Earthwork interventions and rehabilitation strategies for enhanced resilience to extreme climate events
Start date: October 2026
Supervisors: Dr Haitao Lan, Dr Ana Blanco and Dr Alister Smith
Schools: Civil Engineering (ABCE)
This PhD project will investigate the impact of different intervention types - including structural measures, modified materials, vegetation, drainage and covers or barriers - on the hydromechanical behaviour and properties of earthworks, focusing on their vulnerability to climate and weather extremes such as floods, droughts and cyclical wet-dry conditions.
It will explore whether novel interventions can be developed to reduce vulnerability and enhance recovery from these extremes, evaluating which interventions provide the most significant improvements to resilience.
In addition, the research will assess intervention carbon- and cost-effectiveness and develop strategies to optimise the type and timing of their deployment.

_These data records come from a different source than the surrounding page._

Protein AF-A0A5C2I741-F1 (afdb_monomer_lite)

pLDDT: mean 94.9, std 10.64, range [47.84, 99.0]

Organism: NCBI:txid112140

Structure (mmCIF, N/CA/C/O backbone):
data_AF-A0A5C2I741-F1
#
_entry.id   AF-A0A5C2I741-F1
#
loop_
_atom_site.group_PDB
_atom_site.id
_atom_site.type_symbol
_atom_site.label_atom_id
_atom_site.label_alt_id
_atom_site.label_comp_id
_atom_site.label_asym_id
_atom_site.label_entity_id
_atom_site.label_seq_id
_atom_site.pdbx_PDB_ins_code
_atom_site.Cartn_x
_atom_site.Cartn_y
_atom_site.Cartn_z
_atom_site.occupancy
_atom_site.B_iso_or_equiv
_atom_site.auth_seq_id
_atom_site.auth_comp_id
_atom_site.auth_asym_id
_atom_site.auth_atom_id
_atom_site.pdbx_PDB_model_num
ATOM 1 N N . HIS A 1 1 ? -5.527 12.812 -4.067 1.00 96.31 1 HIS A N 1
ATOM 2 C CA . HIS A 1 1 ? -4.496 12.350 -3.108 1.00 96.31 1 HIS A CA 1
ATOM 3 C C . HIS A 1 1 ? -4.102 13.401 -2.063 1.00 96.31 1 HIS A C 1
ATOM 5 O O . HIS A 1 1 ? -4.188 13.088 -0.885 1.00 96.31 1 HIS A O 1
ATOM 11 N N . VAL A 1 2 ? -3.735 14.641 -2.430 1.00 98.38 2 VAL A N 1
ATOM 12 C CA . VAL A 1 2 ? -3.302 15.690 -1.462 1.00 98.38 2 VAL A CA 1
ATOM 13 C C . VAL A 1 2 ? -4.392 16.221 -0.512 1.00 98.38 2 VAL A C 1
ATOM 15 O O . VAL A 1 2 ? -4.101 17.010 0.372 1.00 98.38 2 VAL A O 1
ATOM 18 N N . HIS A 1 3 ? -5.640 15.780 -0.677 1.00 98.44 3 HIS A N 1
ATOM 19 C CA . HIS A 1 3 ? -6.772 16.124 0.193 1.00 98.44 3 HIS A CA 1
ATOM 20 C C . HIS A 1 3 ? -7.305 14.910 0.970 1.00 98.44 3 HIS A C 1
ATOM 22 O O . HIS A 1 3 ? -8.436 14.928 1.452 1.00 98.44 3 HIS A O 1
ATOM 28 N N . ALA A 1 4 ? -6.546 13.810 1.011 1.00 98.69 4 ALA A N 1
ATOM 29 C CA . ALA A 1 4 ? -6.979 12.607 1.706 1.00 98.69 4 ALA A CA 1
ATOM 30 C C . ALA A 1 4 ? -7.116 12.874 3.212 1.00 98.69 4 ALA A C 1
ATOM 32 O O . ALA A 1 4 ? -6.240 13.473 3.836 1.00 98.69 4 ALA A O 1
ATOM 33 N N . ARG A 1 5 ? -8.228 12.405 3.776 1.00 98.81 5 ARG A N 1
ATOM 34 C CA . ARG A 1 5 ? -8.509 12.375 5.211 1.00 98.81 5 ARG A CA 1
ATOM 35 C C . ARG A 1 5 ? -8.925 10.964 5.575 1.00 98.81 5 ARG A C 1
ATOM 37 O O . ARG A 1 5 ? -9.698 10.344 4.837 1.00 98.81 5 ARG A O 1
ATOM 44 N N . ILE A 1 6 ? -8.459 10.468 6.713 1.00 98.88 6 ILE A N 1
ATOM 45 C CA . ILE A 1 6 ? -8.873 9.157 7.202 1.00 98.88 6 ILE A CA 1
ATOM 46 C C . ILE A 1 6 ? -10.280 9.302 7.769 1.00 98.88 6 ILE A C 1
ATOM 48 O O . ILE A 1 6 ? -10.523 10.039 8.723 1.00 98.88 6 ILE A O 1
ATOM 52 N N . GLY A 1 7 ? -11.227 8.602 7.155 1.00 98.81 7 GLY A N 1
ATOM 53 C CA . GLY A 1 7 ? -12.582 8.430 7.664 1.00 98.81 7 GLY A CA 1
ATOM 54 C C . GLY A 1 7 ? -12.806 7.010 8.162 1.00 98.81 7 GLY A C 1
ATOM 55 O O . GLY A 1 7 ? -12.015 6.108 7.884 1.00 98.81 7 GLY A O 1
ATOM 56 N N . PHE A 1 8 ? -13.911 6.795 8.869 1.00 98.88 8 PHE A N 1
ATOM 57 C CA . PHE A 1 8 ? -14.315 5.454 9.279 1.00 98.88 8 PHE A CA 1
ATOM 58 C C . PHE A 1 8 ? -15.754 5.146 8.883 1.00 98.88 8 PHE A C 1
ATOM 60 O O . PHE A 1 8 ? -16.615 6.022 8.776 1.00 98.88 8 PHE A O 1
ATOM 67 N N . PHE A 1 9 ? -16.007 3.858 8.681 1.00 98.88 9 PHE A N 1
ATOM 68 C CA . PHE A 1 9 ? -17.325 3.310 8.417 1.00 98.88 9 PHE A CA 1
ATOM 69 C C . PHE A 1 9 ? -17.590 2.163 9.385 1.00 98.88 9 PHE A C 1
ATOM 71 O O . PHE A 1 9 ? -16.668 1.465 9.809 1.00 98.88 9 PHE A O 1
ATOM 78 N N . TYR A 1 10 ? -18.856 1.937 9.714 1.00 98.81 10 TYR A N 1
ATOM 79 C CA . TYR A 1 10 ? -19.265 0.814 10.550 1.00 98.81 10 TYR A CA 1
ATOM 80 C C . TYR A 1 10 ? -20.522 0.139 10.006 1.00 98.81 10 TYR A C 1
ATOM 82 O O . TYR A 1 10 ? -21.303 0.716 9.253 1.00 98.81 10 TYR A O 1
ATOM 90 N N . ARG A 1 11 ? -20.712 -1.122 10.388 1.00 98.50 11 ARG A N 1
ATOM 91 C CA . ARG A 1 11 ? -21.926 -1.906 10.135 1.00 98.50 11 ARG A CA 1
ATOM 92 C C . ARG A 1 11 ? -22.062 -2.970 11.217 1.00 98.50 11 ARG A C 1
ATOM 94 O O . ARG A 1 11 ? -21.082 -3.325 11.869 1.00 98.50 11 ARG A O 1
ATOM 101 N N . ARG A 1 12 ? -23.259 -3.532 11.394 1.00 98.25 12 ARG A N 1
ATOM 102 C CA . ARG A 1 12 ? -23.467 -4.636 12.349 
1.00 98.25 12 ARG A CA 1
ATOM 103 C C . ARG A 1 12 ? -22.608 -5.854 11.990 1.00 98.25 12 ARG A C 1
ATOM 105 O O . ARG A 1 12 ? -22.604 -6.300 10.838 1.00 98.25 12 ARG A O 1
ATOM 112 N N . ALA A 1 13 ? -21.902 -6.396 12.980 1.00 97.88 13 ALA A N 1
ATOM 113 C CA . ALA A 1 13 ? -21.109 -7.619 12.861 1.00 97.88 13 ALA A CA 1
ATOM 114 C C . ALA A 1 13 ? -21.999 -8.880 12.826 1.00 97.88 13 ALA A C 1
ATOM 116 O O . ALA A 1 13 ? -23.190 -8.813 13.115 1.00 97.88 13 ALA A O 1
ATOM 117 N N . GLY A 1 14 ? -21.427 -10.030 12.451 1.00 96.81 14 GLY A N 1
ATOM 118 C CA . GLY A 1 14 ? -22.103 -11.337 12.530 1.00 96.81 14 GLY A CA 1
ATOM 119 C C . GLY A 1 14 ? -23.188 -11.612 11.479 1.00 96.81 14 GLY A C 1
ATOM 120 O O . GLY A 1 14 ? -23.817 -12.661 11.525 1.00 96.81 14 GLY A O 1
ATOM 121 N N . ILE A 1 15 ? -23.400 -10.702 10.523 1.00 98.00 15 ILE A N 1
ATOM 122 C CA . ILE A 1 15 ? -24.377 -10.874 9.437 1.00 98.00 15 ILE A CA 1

Soil micro-structure evolution during deterioration driven by environmental cycles
Start date: October 2026
Supervisors: Dr Mark Jepson, Dr Matthew Frost and Dr Alister Smith
Schools: Civil Engineering (ABCE) and Materials (AACME)
This PhD project aims to advance understanding of how environmental (weather) cycles drive deterioration in geomaterials.
It will focus on the soil micro-structure evolution and how this links to macro-scale behaviour, using advanced laboratory tests, imaging techniques and computer simulations.
The outcomes will support the development of strategies to mitigate these deterioration processes and improve the resilience of geotechnical infrastructure.
Automating inspection of railway earthworks
Start date: October 2026
Supervisors: Dr Ana Blanco, Dr Matthew Frost and Dr Alister Smith
Schools: Civil Engineering (ABCE)
This PhD will develop computer vision techniques to enhance visual inspection of railway earthworks.
The researcher will use imagery from asset inspections and drones to automatically detect defects such as cracking, erosion and drainage problems. They will integrate these with LiDAR and track geometry data to provide objective indicators of condition and deterioration.
The project will deliver automated inspection tools that improve consistency, enable earlier detection of instability, and enhance the safety and resilience of railway infrastructure.